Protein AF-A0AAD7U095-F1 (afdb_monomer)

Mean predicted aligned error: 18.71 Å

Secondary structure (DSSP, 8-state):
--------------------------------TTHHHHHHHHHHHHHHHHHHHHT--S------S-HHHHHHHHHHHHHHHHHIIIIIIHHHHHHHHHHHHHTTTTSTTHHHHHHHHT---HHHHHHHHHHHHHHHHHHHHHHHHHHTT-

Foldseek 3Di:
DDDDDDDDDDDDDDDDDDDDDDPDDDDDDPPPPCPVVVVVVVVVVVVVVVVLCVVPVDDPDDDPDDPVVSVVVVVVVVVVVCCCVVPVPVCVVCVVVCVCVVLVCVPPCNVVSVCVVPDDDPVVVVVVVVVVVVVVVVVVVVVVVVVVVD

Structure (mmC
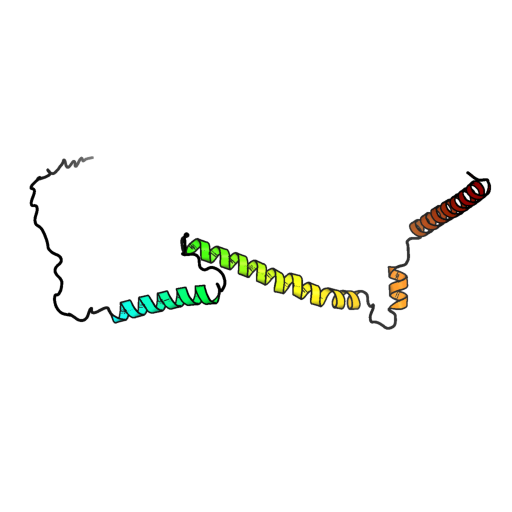IF, N/CA/C/O backbone):
data_AF-A0AAD7U095-F1
#
_entry.id   AF-A0AAD7U095-F1
#
loop_
_atom_site.group_PDB
_atom_site.id
_atom_site.type_symbol
_atom_site.label_atom_id
_atom_site.label_alt_id
_atom_site.label_comp_id
_atom_site.label_asym_id
_atom_site.label_entity_id
_atom_site.label_seq_id
_atom_site.pdbx_PDB_ins_code
_atom_site.Cartn_x
_atom_site.Cartn_y
_atom_site.Cartn_z
_atom_site.occupancy
_atom_site.B_iso_or_equiv
_atom_site.auth_seq_id
_atom_site.auth_comp_id
_atom_site.auth_asym_id
_atom_site.auth_atom_id
_atom_site.pdbx_PDB_model_num
ATOM 1 N N . MET A 1 1 ? 81.884 6.660 -28.054 1.00 41.03 1 MET A N 1
ATOM 2 C CA . MET A 1 1 ? 81.226 6.129 -29.265 1.00 41.03 1 MET A CA 1
ATOM 3 C C . MET A 1 1 ? 80.134 7.134 -29.591 1.00 41.03 1 MET A C 1
ATOM 5 O O . MET A 1 1 ? 79.245 7.294 -28.772 1.00 41.03 1 MET A O 1
ATOM 9 N N . SER A 1 2 ? 80.414 8.108 -30.464 1.00 39.69 2 SER A N 1
ATOM 10 C CA . SER A 1 2 ? 80.116 8.034 -31.914 1.00 39.69 2 SER A CA 1
ATOM 11 C C . SER A 1 2 ? 78.602 7.908 -32.127 1.00 39.69 2 SER A C 1
ATOM 13 O O . SER A 1 2 ? 78.025 6.976 -31.591 1.00 39.69 2 SER A O 1
ATOM 15 N N . SER A 1 3 ? 77.860 8.739 -32.852 1.00 39.06 3 SER A N 1
ATOM 16 C CA . SER A 1 3 ? 78.096 9.885 -33.742 1.00 39.06 3 SER A CA 1
ATOM 17 C C . SER A 1 3 ? 76.722 10.580 -33.873 1.00 39.06 3 SER A C 1
ATOM 19 O O . SER A 1 3 ? 75.703 9.901 -33.861 1.00 39.06 3 SER A O 1
ATOM 21 N N . SER A 1 4 ? 76.604 11.905 -33.773 1.00 41.06 4 SER A N 1
ATOM 22 C CA . SER A 1 4 ? 76.484 12.853 -34.899 1.00 41.06 4 SER A CA 1
ATOM 23 C C . SER A 1 4 ? 75.843 12.309 -36.185 1.00 41.06 4 SER A C 1
ATOM 25 O O . SER A 1 4 ? 76.449 11.482 -36.864 1.00 41.06 4 SER A O 1
ATOM 27 N N . LEU A 1 5 ? 74.683 12.865 -36.556 1.00 40.22 5 LEU A N 1
ATOM 28 C CA . LEU A 1 5 ? 74.339 13.180 -37.947 1.00 40.22 5 LEU A CA 1
ATOM 29 C C . LEU A 1 5 ? 73.278 14.290 -37.974 1.00 40.22 5 LEU A C 1
ATOM 31 O O . LEU A 1 5 ? 72.094 14.074 -37.734 1.00 40.22 5 LEU A O 1
ATOM 35 N N . ALA A 1 6 ? 73.771 15.503 -38.212 1.00 45.62 6 ALA A N 1
ATOM 36 C CA . ALA A 1 6 ? 73.001 16.666 -38.617 1.00 45.62 6 ALA A CA 1
ATOM 37 C C . ALA A 1 6 ? 72.476 16.489 -40.049 1.00 45.62 6 ALA A C 1
ATOM 39 O O . ALA A 1 6 ? 73.161 15.880 -40.869 1.00 45.62 6 ALA A O 1
ATOM 40 N N . LEU A 1 7 ? 71.342 17.112 -40.373 1.00 35.00 7 LEU A N 1
ATOM 41 C CA . LEU A 1 7 ? 71.114 17.636 -41.717 1.00 35.00 7 LEU A CA 1
ATOM 42 C C . LEU A 1 7 ? 70.319 18.947 -41.626 1.00 35.00 7 LEU A C 1
ATOM 44 O O . LEU A 1 7 ? 69.236 19.006 -41.050 1.00 35.00 7 LEU A O 1
ATOM 48 N N . GLU A 1 8 ? 70.948 19.987 -42.159 1.00 46.91 8 GLU A N 1
ATOM 49 C CA . GLU A 1 8 ? 70.484 21.365 -42.316 1.00 46.91 8 GLU A CA 1
ATOM 50 C C . GLU A 1 8 ? 69.604 21.517 -43.595 1.00 46.91 8 GLU A C 1
ATOM 52 O O . GLU A 1 8 ? 69.350 20.521 -44.281 1.00 46.91 8 GLU A O 1
ATOM 57 N N . PRO A 1 9 ? 69.078 22.722 -43.904 1.00 49.91 9 PRO A N 1
ATOM 58 C CA . PRO A 1 9 ? 67.786 22.944 -44.550 1.00 49.91 9 PRO A CA 1
ATOM 59 C C . PRO A 1 9 ? 67.842 22.994 -46.082 1.00 49.91 9 PRO A C 1
ATOM 61 O O . PRO A 1 9 ? 68.830 23.408 -46.683 1.00 49.91 9 PRO A O 1
ATOM 64 N N . ALA A 1 10 ? 66.714 22.668 -46.718 1.00 36.50 10 ALA A N 1
ATOM 65 C CA . ALA A 1 10 ? 66.513 22.840 -48.154 1.00 36.50 10 ALA A CA 1
ATOM 66 C C . ALA A 1 10 ? 65.409 23.876 -48.428 1.00 36.50 10 ALA A C 1
ATOM 68 O O . ALA A 1 10 ? 64.218 23.582 -48.425 1.00 36.50 10 ALA A O 1
ATOM 69 N N . THR A 1 11 ? 65.860 25.117 -48.602 1.00 36.38 11 THR A N 1
ATOM 70 C CA . THR A 1 11 ? 65.559 26.020 -49.724 1.00 36.38 11 THR A CA 1
ATOM 71 C C . THR A 1 11 ? 64.181 25.912 -50.393 1.00 36.38 11 THR A C 1
ATOM 73 O O . THR A 1 11 ? 63.912 25.010 -51.183 1.00 36.38 11 THR A O 1
ATOM 76 N N . ALA A 1 12 ? 63.359 26.942 -50.187 1.00 45.53 12 ALA A N 1
ATOM 77 C CA . ALA A 1 12 ? 62.222 27.261 -51.046 1.00 45.53 12 ALA A CA 1
ATOM 78 C C . ALA A 1 12 ? 62.678 27.784 -52.422 1.00 45.53 12 ALA A C 1
ATOM 80 O O . ALA A 1 12 ? 63.640 28.552 -52.494 1.00 45.53 12 ALA A O 1
ATOM 81 N N . PRO A 1 13 ? 61.908 27.519 -53.488 1.00 40.22 13 PRO A N 1
ATOM 82 C CA . PRO A 1 13 ? 61.787 28.458 -54.589 1.00 40.22 13 PRO A CA 1
ATOM 83 C C . PRO A 1 13 ? 60.356 29.005 -54.674 1.00 40.22 13 PRO A C 1
ATOM 85 O O . PRO A 1 13 ? 59.386 28.284 -54.892 1.00 40.22 13 PRO A O 1
ATOM 88 N N . SER A 1 14 ? 60.256 30.325 -54.527 1.00 41.84 14 SER A N 1
ATOM 89 C CA . SER A 1 14 ? 59.138 31.127 -55.017 1.00 41.84 14 SER A CA 1
ATOM 90 C C . SER A 1 14 ? 59.163 31.134 -56.548 1.00 41.84 14 SER A C 1
ATOM 92 O O . SER A 1 14 ? 60.175 31.510 -57.137 1.00 41.84 14 SER A O 1
ATOM 94 N N . ALA A 1 15 ? 58.058 30.751 -57.189 1.00 39.41 15 ALA A N 1
ATOM 95 C CA . ALA A 1 15 ? 57.738 31.170 -58.551 1.00 39.41 15 ALA A CA 1
ATOM 96 C C . ALA A 1 15 ? 56.224 31.076 -58.782 1.00 39.41 15 ALA A C 1
ATOM 98 O O . ALA A 1 15 ? 55.635 30.005 -58.905 1.00 39.41 15 ALA A O 1
ATOM 99 N N . SER A 1 16 ? 55.614 32.250 -58.828 1.00 47.84 16 SER A N 1
ATOM 100 C CA . SER A 1 16 ? 54.257 32.547 -59.261 1.00 47.84 16 SER A CA 1
ATOM 101 C C . SER A 1 16 ? 53.933 31.988 -60.650 1.00 47.84 16 SER A C 1
ATOM 103 O O . SER A 1 16 ? 54.620 32.292 -61.622 1.00 47.84 16 SER A O 1
ATOM 105 N N . LYS A 1 17 ? 52.805 31.277 -60.769 1.00 43.00 17 LYS A N 1
ATOM 106 C CA . LYS A 1 17 ? 51.984 31.242 -61.989 1.00 43.00 17 LYS A CA 1
ATOM 107 C C . LYS A 1 17 ? 50.509 31.232 -61.599 1.00 43.00 17 LYS A C 1
ATOM 109 O O . LYS A 1 17 ? 49.955 30.210 -61.215 1.00 43.00 17 LYS A O 1
ATOM 114 N N . THR A 1 18 ? 49.891 32.402 -61.705 1.00 49.12 18 THR A N 1
ATOM 115 C CA . THR A 1 18 ? 48.459 32.539 -61.974 1.00 49.12 18 THR A CA 1
ATOM 116 C C . THR A 1 18 ? 48.136 31.763 -63.243 1.00 49.12 18 THR A C 1
ATOM 118 O O . THR A 1 18 ? 48.700 32.067 -64.294 1.00 49.12 18 THR A O 1
ATOM 121 N N . LEU A 1 19 ? 47.259 30.772 -63.143 1.00 44.34 19 LEU A N 1
ATOM 122 C CA . LEU A 1 19 ? 46.620 30.149 -64.292 1.00 44.34 19 LEU A CA 1
ATOM 123 C C . LEU A 1 19 ? 45.206 29.758 -63.878 1.00 44.34 19 LEU A C 1
ATOM 125 O O . LEU A 1 19 ? 44.992 28.816 -63.118 1.00 44.34 19 LEU A O 1
ATOM 129 N N . ASP A 1 20 ? 44.271 30.564 -64.365 1.00 47.88 20 ASP A N 1
ATOM 130 C CA . ASP A 1 20 ? 42.849 30.286 -64.434 1.00 47.88 20 ASP A CA 1
ATOM 131 C C . ASP A 1 20 ? 42.610 28.862 -64.942 1.00 47.88 20 ASP A C 1
ATOM 133 O O . ASP A 1 20 ? 42.987 28.520 -66.065 1.00 47.88 20 ASP A O 1
ATOM 137 N N . VAL A 1 21 ? 41.950 28.031 -64.136 1.00 49.59 21 VAL A N 1
ATOM 138 C CA . VAL A 1 21 ? 41.346 26.794 -64.631 1.00 49.59 21 VAL A CA 1
ATOM 139 C C . VAL A 1 21 ? 39.851 26.911 -64.440 1.00 49.59 21 VAL A C 1
ATOM 141 O O . VAL A 1 21 ? 39.294 26.792 -63.350 1.00 49.59 21 VAL A O 1
ATOM 144 N N . ALA A 1 22 ? 39.245 27.231 -65.574 1.00 37.59 22 ALA A N 1
ATOM 145 C CA . ALA A 1 22 ? 37.835 27.195 -65.849 1.00 37.59 22 ALA A CA 1
ATOM 146 C C . ALA A 1 22 ? 37.158 25.965 -65.236 1.00 37.59 22 ALA A C 1
ATOM 148 O O . ALA A 1 22 ? 37.674 24.850 -65.265 1.00 37.59 22 ALA A O 1
ATOM 149 N N . ARG A 1 23 ? 35.931 26.200 -64.778 1.00 51.12 23 ARG A N 1
ATOM 150 C CA . ARG A 1 23 ? 34.860 25.220 -64.626 1.00 51.12 23 ARG A CA 1
ATOM 151 C C . ARG A 1 23 ? 34.755 24.372 -65.906 1.00 51.12 23 ARG A C 1
ATOM 153 O O . ARG A 1 23 ? 34.020 24.734 -66.823 1.00 51.12 23 ARG A O 1
ATOM 160 N N . SER A 1 24 ? 35.498 23.269 -65.987 1.00 41.22 24 SER A N 1
ATOM 161 C CA . SER A 1 24 ? 35.331 22.265 -67.033 1.00 41.22 24 SER A CA 1
ATOM 162 C C . SER A 1 24 ? 34.174 21.360 -66.644 1.00 41.22 24 SER A C 1
ATOM 164 O O . SER A 1 24 ? 34.289 20.350 -65.957 1.00 41.22 24 SER A O 1
ATOM 166 N N . SER A 1 25 ? 33.005 21.781 -67.101 1.00 48.66 25 SER A N 1
ATOM 167 C CA . SER A 1 25 ? 31.917 20.854 -67.353 1.00 48.66 25 SER A CA 1
ATOM 168 C C . SER A 1 25 ? 32.401 19.810 -68.369 1.00 48.66 25 SER A C 1
ATOM 170 O O . SER A 1 25 ? 33.034 20.167 -69.363 1.00 48.66 25 SER A O 1
ATOM 172 N N . THR A 1 26 ? 32.042 18.552 -68.110 1.00 49.00 26 THR A N 1
ATOM 173 C CA . THR A 1 26 ? 31.988 17.403 -69.032 1.00 49.00 26 THR A CA 1
ATOM 174 C C . THR A 1 26 ? 33.308 16.810 -69.547 1.00 49.00 26 THR A C 1
ATOM 176 O O . THR A 1 26 ? 33.847 17.241 -70.562 1.00 49.00 26 THR A O 1
ATOM 179 N N . SER A 1 27 ? 33.714 15.686 -68.943 1.00 44.59 27 SER A N 1
ATOM 180 C CA . SER A 1 27 ? 34.298 14.560 -69.679 1.00 44.59 27 SER A CA 1
ATOM 181 C C . SER A 1 27 ? 33.550 13.274 -69.326 1.00 44.59 27 SER A C 1
ATOM 183 O O . SER A 1 27 ? 33.427 12.923 -68.159 1.00 44.59 27 SER A O 1
ATOM 185 N N . ASN A 1 28 ? 33.031 12.648 -70.378 1.00 46.72 28 ASN A N 1
ATOM 186 C CA . ASN A 1 28 ? 32.304 11.387 -70.479 1.00 46.72 28 ASN A CA 1
ATOM 187 C C . ASN A 1 28 ? 32.603 10.303 -69.426 1.00 46.72 28 ASN A C 1
ATOM 189 O O . ASN A 1 28 ? 33.752 10.033 -69.086 1.00 46.72 28 ASN A O 1
ATOM 193 N N . SER A 1 29 ? 31.513 9.642 -69.037 1.00 52.78 29 SER A N 1
ATOM 194 C CA . SER A 1 29 ? 31.372 8.431 -68.230 1.00 52.78 29 SER A CA 1
ATOM 195 C C . SER A 1 29 ? 32.369 7.319 -68.586 1.00 52.78 29 SER A C 1
ATOM 197 O O . SER A 1 29 ? 32.155 6.551 -69.527 1.00 52.78 29 SER A O 1
ATOM 199 N N . ALA A 1 30 ? 33.421 7.174 -67.786 1.00 55.78 30 ALA A N 1
ATOM 200 C CA . ALA A 1 30 ? 33.684 5.845 -67.257 1.00 55.78 30 ALA A CA 1
ATOM 201 C C . ALA A 1 30 ? 32.601 5.639 -66.196 1.00 55.78 30 ALA A C 1
ATOM 203 O O . ALA A 1 30 ? 32.440 6.524 -65.358 1.00 55.78 30 ALA A O 1
ATOM 204 N N . GLU A 1 31 ? 31.802 4.575 -66.297 1.00 63.09 31 GLU A N 1
ATOM 205 C CA . GLU A 1 31 ? 30.924 4.167 -65.194 1.00 63.09 31 GLU A CA 1
ATOM 206 C C . GLU A 1 31 ? 31.764 4.238 -63.916 1.00 63.09 31 GLU A C 1
ATOM 208 O O . GLU A 1 31 ? 32.847 3.641 -63.870 1.00 63.09 31 GLU A O 1
ATOM 213 N N . ASP A 1 32 ? 31.362 5.081 -62.958 1.00 67.56 32 ASP A N 1
ATOM 214 C CA . ASP A 1 32 ? 32.109 5.219 -61.714 1.00 67.56 32 ASP A CA 1
ATOM 215 C C . ASP A 1 32 ? 32.081 3.818 -61.103 1.00 67.56 32 ASP A C 1
ATOM 217 O O . ASP A 1 32 ? 31.021 3.310 -60.746 1.00 67.56 32 ASP A O 1
ATOM 221 N N . ALA A 1 33 ? 33.226 3.130 -61.075 1.00 81.81 33 ALA A N 1
ATOM 222 C CA . ALA A 1 33 ? 33.281 1.689 -60.797 1.00 81.81 33 ALA A CA 1
ATOM 223 C C . ALA A 1 33 ? 32.724 1.309 -59.407 1.00 81.81 33 ALA A C 1
ATOM 225 O O . ALA A 1 33 ? 32.608 0.132 -59.078 1.00 81.81 33 ALA A O 1
ATOM 226 N N . TYR A 1 34 ? 32.394 2.321 -58.605 1.00 80.62 34 TYR A N 1
ATOM 227 C CA . TYR A 1 34 ? 31.908 2.258 -57.241 1.00 80.62 34 TYR A CA 1
ATOM 228 C C . TYR A 1 34 ? 30.522 2.906 -57.067 1.00 80.62 34 TYR A C 1
ATOM 230 O O . TYR A 1 34 ? 30.132 3.161 -55.929 1.00 80.62 34 TYR A O 1
ATOM 238 N N . GLU A 1 35 ? 29.763 3.188 -58.139 1.00 83.06 35 GLU A N 1
ATOM 239 C CA . GLU A 1 35 ? 28.387 3.717 -58.023 1.00 83.06 35 GLU A CA 1
ATOM 240 C C . GLU A 1 35 ? 27.515 2.814 -57.139 1.00 83.06 35 GLU A C 1
ATOM 242 O O . GLU A 1 35 ? 26.824 3.305 -56.245 1.00 83.06 35 GLU A O 1
ATOM 247 N N . ASP A 1 36 ? 27.624 1.496 -57.322 1.00 85.31 36 ASP A N 1
ATOM 248 C CA . ASP A 1 36 ? 26.886 0.502 -56.541 1.00 85.31 36 ASP A CA 1
ATOM 249 C C . ASP A 1 36 ? 27.294 0.506 -55.060 1.00 85.31 36 ASP A C 1
ATOM 251 O O . ASP A 1 36 ? 26.447 0.434 -54.167 1.00 85.31 36 ASP A O 1
ATOM 255 N N . GLU A 1 37 ? 28.591 0.643 -54.768 1.00 87.88 37 GLU A N 1
ATOM 256 C CA . GLU A 1 37 ? 29.088 0.725 -53.391 1.00 87.88 37 GLU A CA 1
ATOM 257 C C . GLU A 1 37 ? 28.654 2.031 -52.719 1.00 87.88 37 GLU A C 1
ATOM 259 O O . GLU A 1 37 ? 28.287 2.038 -51.542 1.00 87.88 37 GLU A O 1
ATOM 264 N N . LEU A 1 38 ? 28.637 3.139 -53.463 1.00 86.56 38 LEU A N 1
ATOM 265 C CA . LEU A 1 38 ? 28.182 4.436 -52.974 1.00 86.56 38 LEU A CA 1
ATOM 266 C C . LEU A 1 38 ? 26.671 4.429 -52.702 1.00 86.56 38 LEU A C 1
ATOM 268 O O . LEU A 1 38 ? 26.227 4.983 -51.693 1.00 86.56 38 LEU A O 1
ATOM 272 N N . ALA A 1 39 ? 25.892 3.761 -53.555 1.00 85.06 39 ALA A N 1
ATOM 273 C CA . ALA A 1 39 ? 24.467 3.535 -53.353 1.00 85.06 39 ALA A CA 1
ATOM 274 C C . ALA A 1 39 ? 24.212 2.668 -52.112 1.00 85.06 39 ALA A C 1
ATOM 276 O O . ALA A 1 39 ? 23.377 3.032 -51.283 1.00 85.06 39 ALA A O 1
ATOM 277 N N . LEU A 1 40 ? 24.990 1.598 -51.916 1.00 87.75 40 LEU A N 1
ATOM 278 C CA . LEU A 1 40 ? 24.922 0.761 -50.717 1.00 87.75 40 LEU A CA 1
ATOM 279 C C . LEU A 1 40 ? 25.278 1.563 -49.458 1.00 87.75 40 LEU A C 1
ATOM 281 O O . LEU A 1 40 ? 24.569 1.499 -48.458 1.00 87.75 40 LEU A O 1
ATOM 285 N N . MET A 1 41 ? 26.345 2.365 -49.486 1.00 84.94 41 MET A N 1
ATOM 286 C CA . MET A 1 41 ? 26.712 3.222 -48.354 1.00 84.94 41 MET A CA 1
ATOM 287 C C . MET A 1 41 ? 25.630 4.267 -48.052 1.00 84.94 41 MET A C 1
ATOM 289 O O . MET A 1 41 ? 25.369 4.555 -46.881 1.00 84.94 41 MET A O 1
ATOM 293 N N . ALA A 1 42 ? 24.972 4.812 -49.078 1.00 79.75 42 ALA A N 1
ATOM 294 C CA . ALA A 1 42 ? 23.840 5.718 -48.920 1.00 79.75 42 ALA A CA 1
ATOM 295 C C . ALA A 1 42 ? 22.609 5.008 -48.336 1.00 79.75 42 ALA A C 1
ATOM 297 O O . ALA A 1 42 ? 21.954 5.569 -47.459 1.00 79.75 42 ALA A O 1
ATOM 298 N N . GLU A 1 43 ? 22.324 3.776 -48.755 1.00 84.19 43 GLU A N 1
ATOM 299 C CA . GLU A 1 43 ? 21.231 2
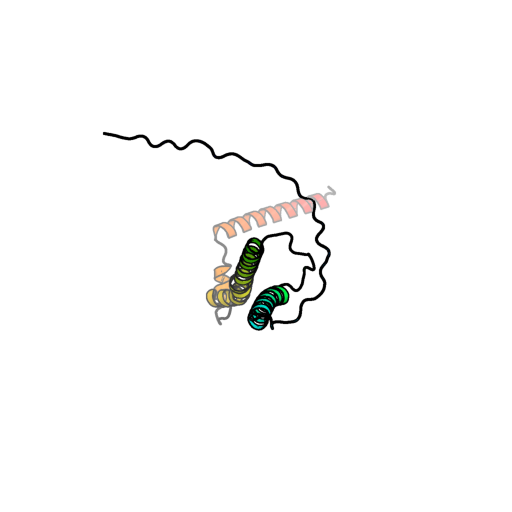.953 -48.233 1.00 84.19 43 GLU A CA 1
ATOM 300 C C . GLU A 1 43 ? 21.473 2.543 -46.779 1.00 84.19 43 GLU A C 1
ATOM 302 O O . GLU A 1 43 ? 20.598 2.725 -45.937 1.00 84.19 43 GLU A O 1
ATOM 307 N N . VAL A 1 44 ? 22.676 2.073 -46.445 1.00 81.62 44 VAL A N 1
ATOM 308 C CA . VAL A 1 44 ? 23.078 1.739 -45.072 1.00 81.62 44 VAL A CA 1
ATOM 309 C C . VAL A 1 44 ? 22.947 2.972 -44.178 1.00 81.62 44 VAL A C 1
ATOM 311 O O . VAL A 1 44 ? 22.376 2.899 -43.088 1.00 81.62 44 VAL A O 1
ATOM 314 N N . ARG A 1 45 ? 23.408 4.136 -44.653 1.00 80.00 45 ARG A N 1
ATOM 315 C CA . ARG A 1 45 ? 23.266 5.400 -43.924 1.00 80.00 45 ARG A CA 1
ATOM 316 C C . ARG A 1 45 ? 21.801 5.797 -43.757 1.00 80.00 45 ARG A C 1
ATOM 318 O O . ARG A 1 45 ? 21.398 6.146 -42.651 1.00 80.00 45 ARG A O 1
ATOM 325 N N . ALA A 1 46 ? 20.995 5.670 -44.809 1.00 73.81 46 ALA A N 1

- - -

Your instructions:
From the records above, print only the lines between the one holding "ATOM 221 N N" and the one holding "ATOM 247 N N", inclusive, exactly as they stand.

Task output:
ATOM 221 N N . ALA A 1 33 ? 33.226 3.130 -61.075 1.00 81.81 33 ALA A N 1
ATOM 222 C CA . ALA A 1 33 ? 33.281 1.689 -60.797 1.00 81.81 33 ALA A CA 1
ATOM 223 C C . ALA A 1 33 ? 32.724 1.309 -59.407 1.00 81.81 33 ALA A C 1
ATOM 225 O O . ALA A 1 33 ? 32.608 0.132 -59.078 1.00 81.81 33 ALA A O 1
ATOM 226 N N . TYR A 1 34 ? 32.394 2.321 -58.605 1.00 80.62 34 TYR A N 1
ATOM 227 C CA . TYR A 1 34 ? 31.908 2.258 -57.241 1.00 80.62 34 TYR A CA 1
ATOM 228 C C . TYR A 1 34 ? 30.522 2.906 -57.067 1.00 80.62 34 TYR A C 1
ATOM 230 O O . TYR A 1 34 ? 30.132 3.161 -55.929 1.00 80.62 34 TYR A O 1
ATOM 238 N N . GLU A 1 35 ? 29.763 3.188 -58.139 1.00 83.06 35 GLU A N 1
ATOM 239 C CA . GLU A 1 35 ? 28.387 3.717 -58.023 1.00 83.06 35 GLU A CA 1
ATOM 240 C C . GLU A 1 35 ? 27.515 2.814 -57.139 1.00 83.06 35 GLU A C 1
ATOM 242 O O . GLU A 1 35 ? 26.824 3.305 -56.245 1.00 83.06 35 GLU A O 1
ATOM 247 N N . ASP A 1 36 ? 27.624 1.496 -57.322 1.00 85.31 36 ASP A N 1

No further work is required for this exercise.